Info for UK Tax Payers

Tax Relief

For UK taxpayers, there are two key tax breaks to look for when it comes to investing in businesses on Eureeca. These can both be carried back retrospectively to the previous tax year.

EIS - Enterprise Investment Scheme

The Enterprise Investment Scheme is designed to help smaller, higher-risk companies raise finance by offering tax relief on new shares in those companies that qualify. For the investor, it’s a tax efficient way to invest in small companies.

The EIS is aimed at the wealthier, sophisticated investors. People can invest up to £1,000,000 in any tax year and receive 30% tax relief. However, they are locked into the scheme for a minimum of three years. EIS seeks to encourage investment into unlisted companies, just like the ones featured here.

REMEMBER - IN ORDER TO QUALIFY FOR THE RELIEF YOU WILL HAVE TO TIE UP YOUR MONEY FOR AT LEAST 3 YEARS


SEIS - Seed Enterprise Investment Scheme

SEIS is an offshoot of the Enterprise Investment Scheme (EIS. Its aim is to encourage seed investment in early stage companies. Investors, including directors, can receive initial tax relief of 50% on investments up to £100,000 and Capital Gains Tax (CGT) exemption for any gains on the SEIS shares. 

The maximum amount to be raised for each company is £150,000.


PLEASE NOTE:   The availability of any tax relief, including EIS and SEIS, depends on the individual circumstances of each investor and of the company concerned, and may be subject to change in the future. If you are in any doubt about the availability of any tax reliefs, or the tax treatment of your investment, you should obtain independent tax advice before proceeding with your investment.

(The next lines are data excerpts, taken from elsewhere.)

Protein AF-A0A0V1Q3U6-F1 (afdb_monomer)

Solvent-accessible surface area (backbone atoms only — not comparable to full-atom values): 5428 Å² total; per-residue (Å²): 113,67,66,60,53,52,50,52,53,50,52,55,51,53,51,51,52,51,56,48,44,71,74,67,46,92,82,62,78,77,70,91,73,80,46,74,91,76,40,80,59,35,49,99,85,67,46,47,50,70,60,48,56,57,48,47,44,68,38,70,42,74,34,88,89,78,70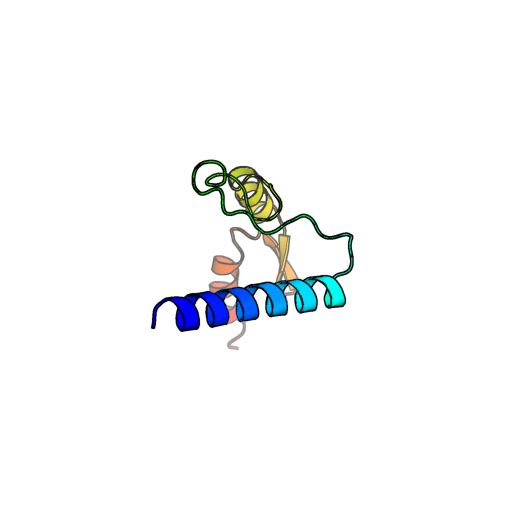,47,76,35,41,44,74,47,39,69,70,44,48,62,58,56,58,63,70,64,78,115

pLDDT: mean 81.72, std 13.72, range [47.41, 96.31]

Organism: NCBI:txid58627

Nearest PDB structures (foldseek):
  6tbm-assembly1_O  TM=7.563E-01  e=8.942E-04  Komagataella phaffii GS115
  8gbq-assembly1_B  TM=7.405E-01  e=1.848E-01  Homo sapiens
  4w4u-assembly2_H  TM=3.427E-01  e=1.694E+00  Saccharomyces c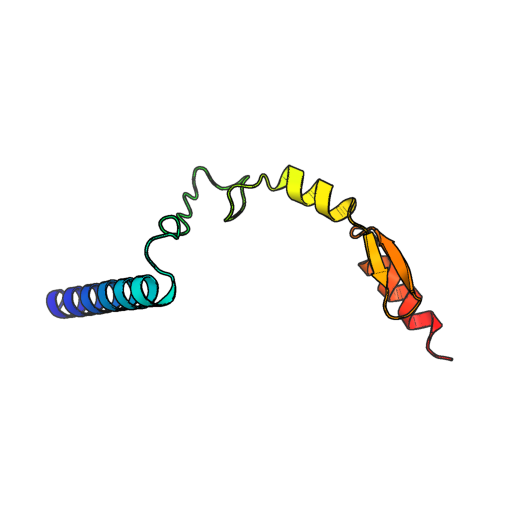erevisiae S288C
  4fjc-assembly1_D  TM=2.755E-01  e=9.086E-01  Saccharomyces cerevisiae S288C
  4fk5-assembly1_E  TM=3.325E-01  e=1.475E+00  Saccharomyces cerevisiae S288C

Mean predicted aligned error: 10.32 Å

Sequence (88 aa):
MLDNILRQQTLASVSRYRSLKSTLGENQKESVFINDAISSSKDIYGQDKQKLKMSETSKYFQCENCGRSIAGGRFAQHMTKCLERRRK

InterPro domains:
  IPR013246 SAGA complex, Sgf11 subunit [MF_03047] (1-88)
  IPR060617 SAGA-associated factor 11-like, C-terminal domain [PF08209] (57-87)

Secondary structure (DSSP, 8-state):
-HHHHHHHHHHHHHHHHHHHHHHH-TTS-S-----TTT-TTB-TTS-BHHHHHHHHHH-EEE-TTT--EEEHHHHHHHHHHHHHTT--

Foldseek 3Di:
DVVVVVVVVVVVVVVVVVVCCVVVPPPDDPDLPPPVVPPPQADSVRHGPVVVVVVQQADWDADPQPRDTDGRVCVVVCCVVSVVVPPD

Radius of gyration: 22.77 Å; Cα contacts (8 Å, |Δi|>4): 44; chains: 1; bounding box: 55×30×53 Å

Structure (mmCIF, N/CA/C/O backbone):
data_AF-A0A0V1Q3U6-F1
#
_entry.id   AF-A0A0V1Q3U6-F1
#
loop_
_atom_site.group_PDB
_atom_site.id
_atom_site.type_symbol
_atom_site.label_atom_id
_atom_site.label_alt_id
_atom_site.label_comp_id
_atom_site.label_asym_id
_atom_site.label_entity_id
_atom_site.label_seq_id
_atom_site.pdbx_PDB_ins_code
_atom_site.Cartn_x
_atom_site.Cartn_y
_atom_site.Cartn_z
_atom_site.occupancy
_atom_site.B_iso_or_equiv
_atom_site.auth_seq_id
_atom_site.auth_comp_id
_atom_site.auth_asym_id
_atom_site.auth_atom_id
_atom_site.pdbx_PDB_model_num
ATOM 1 N N . MET A 1 1 ? 36.794 -9.761 -19.471 1.00 70.12 1 MET A N 1
ATOM 2 C CA . MET A 1 1 ? 36.051 -10.029 -18.215 1.00 70.12 1 MET A CA 1
ATOM 3 C C . MET A 1 1 ? 34.873 -9.068 -18.051 1.00 70.12 1 MET A C 1
ATOM 5 O O . MET A 1 1 ? 33.757 -9.548 -17.918 1.00 70.12 1 MET A O 1
ATOM 9 N N . LEU A 1 2 ? 35.085 -7.748 -18.161 1.00 89.25 2 LEU A N 1
ATOM 10 C CA . LEU A 1 2 ? 34.016 -6.730 -18.158 1.00 89.25 2 LEU A CA 1
ATOM 11 C C . LEU A 1 2 ? 32.937 -6.957 -19.230 1.00 89.25 2 LEU A C 1
ATOM 13 O O . LEU A 1 2 ? 31.754 -6.886 -18.918 1.00 89.25 2 LEU A O 1
ATOM 17 N N . ASP A 1 3 ? 33.324 -7.332 -20.450 1.00 94.12 3 ASP A N 1
ATOM 18 C CA . ASP A 1 3 ? 32.369 -7.624 -21.530 1.00 94.12 3 ASP A CA 1
ATOM 19 C C . ASP A 1 3 ? 31.374 -8.732 -21.189 1.00 94.12 3 ASP A C 1
ATOM 21 O O . ASP A 1 3 ? 30.197 -8.631 -21.523 1.00 94.12 3 ASP A O 1
ATOM 25 N N . ASN A 1 4 ? 31.818 -9.781 -20.494 1.00 94.12 4 ASN A N 1
ATOM 26 C CA . ASN A 1 4 ? 30.931 -10.872 -20.092 1.00 94.12 4 ASN A CA 1
ATOM 27 C C . ASN A 1 4 ? 29.933 -10.403 -19.030 1.00 94.12 4 ASN A C 1
ATOM 29 O O . ASN A 1 4 ? 28.761 -10.763 -19.098 1.00 94.12 4 ASN A O 1
ATOM 33 N N . ILE A 1 5 ? 30.376 -9.550 -18.104 1.00 96.00 5 ILE A N 1
ATOM 34 C CA . ILE A 1 5 ? 29.520 -8.951 -17.075 1.00 96.00 5 ILE A CA 1
ATOM 35 C C . ILE A 1 5 ? 28.476 -8.037 -17.728 1.00 96.00 5 ILE A C 1
ATOM 37 O O . ILE A 1 5 ? 27.285 -8.154 -17.443 1.00 96.00 5 ILE A O 1
ATOM 41 N N . LEU A 1 6 ? 28.897 -7.175 -18.657 1.00 96.25 6 LEU A N 1
ATOM 42 C CA . LEU A 1 6 ? 27.994 -6.286 -19.390 1.00 96.25 6 LEU A CA 1
ATOM 43 C C . LEU A 1 6 ? 26.983 -7.075 -20.227 1.00 96.25 6 LEU A C 1
ATOM 45 O O . LEU A 1 6 ? 25.787 -6.779 -20.191 1.00 96.25 6 LEU A O 1
ATOM 49 N N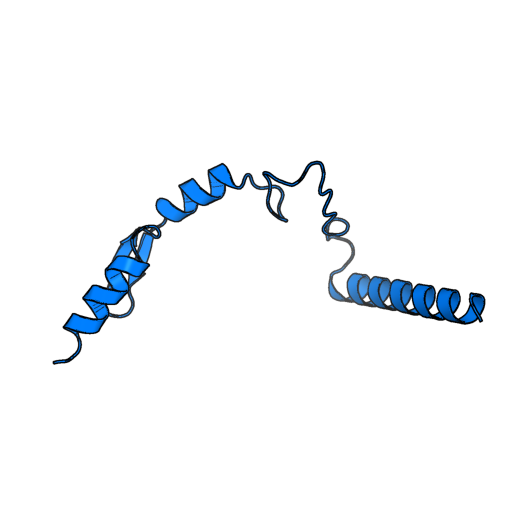 . ARG A 1 7 ? 27.424 -8.118 -20.937 1.00 95.50 7 ARG A N 1
ATOM 50 C CA . ARG A 1 7 ? 26.536 -9.009 -21.700 1.00 95.50 7 ARG A CA 1
ATOM 51 C C . ARG A 1 7 ? 25.528 -9.714 -20.798 1.00 95.50 7 ARG A C 1
ATOM 53 O O . ARG A 1 7 ? 24.344 -9.740 -21.113 1.00 95.50 7 ARG A O 1
ATOM 60 N N . GLN A 1 8 ? 25.957 -10.240 -19.656 1.00 95.81 8 GLN A N 1
ATOM 61 C CA . GLN A 1 8 ? 25.052 -10.901 -18.719 1.00 95.81 8 GLN A CA 1
ATOM 62 C C . GLN A 1 8 ? 24.019 -9.924 -18.141 1.00 95.81 8 GLN A C 1
ATOM 64 O O . GLN A 1 8 ? 22.829 -10.236 -18.101 1.00 95.81 8 GLN A O 1
ATOM 69 N N . GLN A 1 9 ? 24.448 -8.721 -17.755 1.00 95.62 9 GLN A N 1
ATOM 70 C CA . GLN A 1 9 ? 23.560 -7.706 -17.196 1.00 95.62 9 GLN A CA 1
ATOM 71 C C . GLN A 1 9 ? 22.538 -7.205 -18.221 1.00 95.62 9 GLN A C 1
ATOM 73 O O . GLN A 1 9 ? 21.353 -7.050 -17.907 1.00 95.62 9 GLN A O 1
ATOM 78 N N . THR A 1 10 ? 22.978 -6.963 -19.455 1.00 95.69 10 THR A N 1
ATOM 79 C CA . THR A 1 10 ? 22.098 -6.531 -20.550 1.00 95.69 10 THR A CA 1
ATOM 80 C C . THR A 1 10 ? 21.087 -7.616 -20.902 1.00 95.69 10 THR A C 1
ATOM 82 O O . THR A 1 10 ? 19.890 -7.330 -20.929 1.00 95.69 10 THR A O 1
ATOM 85 N N . LEU A 1 11 ? 21.521 -8.871 -21.057 1.00 96.31 11 LEU A N 1
ATOM 86 C CA . LEU A 1 11 ? 20.627 -10.008 -21.300 1.00 96.31 11 LEU A CA 1
ATOM 87 C C . LEU A 1 11 ? 19.591 -10.174 -20.181 1.00 96.31 1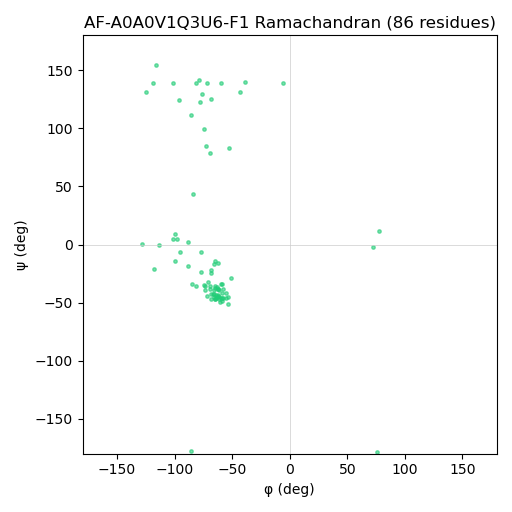1 LEU A C 1
ATOM 89 O O . LEU A 1 11 ? 18.399 -10.303 -20.463 1.00 96.31 11 LEU A O 1
ATOM 93 N N . ALA A 1 12 ? 20.014 -10.108 -18.917 1.00 95.38 12 ALA A N 1
ATOM 94 C CA . ALA A 1 12 ? 19.111 -10.205 -17.773 1.00 95.38 12 ALA A CA 1
ATOM 95 C C . ALA A 1 12 ? 18.089 -9.057 -17.737 1.00 95.38 12 ALA A C 1
ATOM 97 O O . ALA A 1 12 ? 16.926 -9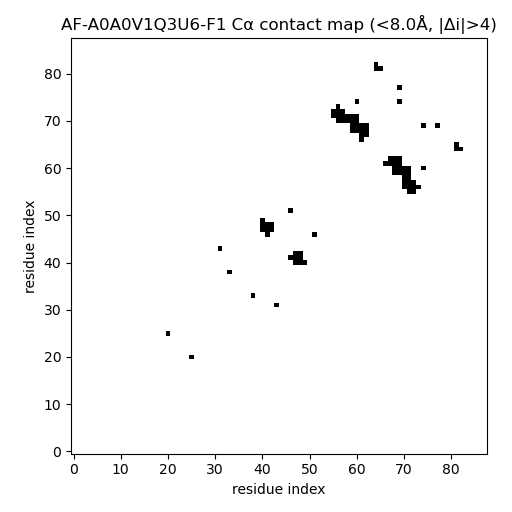.253 -17.384 1.00 95.38 12 ALA A O 1
ATOM 98 N N . SER A 1 13 ? 18.501 -7.844 -18.101 1.00 92.25 13 SER A N 1
ATOM 99 C CA . SER A 1 13 ? 17.624 -6.668 -18.099 1.00 92.25 13 SER A CA 1
ATOM 100 C C . SER A 1 13 ? 16.603 -6.722 -19.237 1.00 92.25 13 SER A C 1
ATOM 102 O O . SER A 1 13 ? 15.413 -6.517 -19.002 1.00 92.25 13 SER A O 1
ATOM 104 N N . VAL A 1 14 ? 17.034 -7.096 -20.444 1.00 92.75 14 VAL A N 1
ATOM 105 C CA . VAL A 1 14 ? 16.152 -7.245 -21.612 1.00 92.75 14 VAL A CA 1
ATOM 106 C C . VAL A 1 14 ? 15.171 -8.402 -21.429 1.00 92.75 14 VAL A C 1
ATOM 108 O O . VAL A 1 14 ? 13.989 -8.250 -21.735 1.00 92.75 14 VAL A O 1
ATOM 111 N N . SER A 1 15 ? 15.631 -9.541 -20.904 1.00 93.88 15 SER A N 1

For more information,  please see the HMRC website

What tax reliefs available


1. Income Tax Relief

There is no minimum investment through EIS in any one company in any one tax year. 

Tax relief of 30% can be claimed on investments (up to £1,000,000 in one tax year) giving a maximum tax reduction in any one year of £300,000, provided you have sufficient Income Tax liability to cover it.

EIS allowances are allocated individually; therefore a married couple could invest up to £2 million each tax year and be eligible for Income tax relief. The shares must be held for at least three years from the date of issue or the tax relief will be withdrawn.

People connected with the company are not eligible for Income Tax Relief on their shares.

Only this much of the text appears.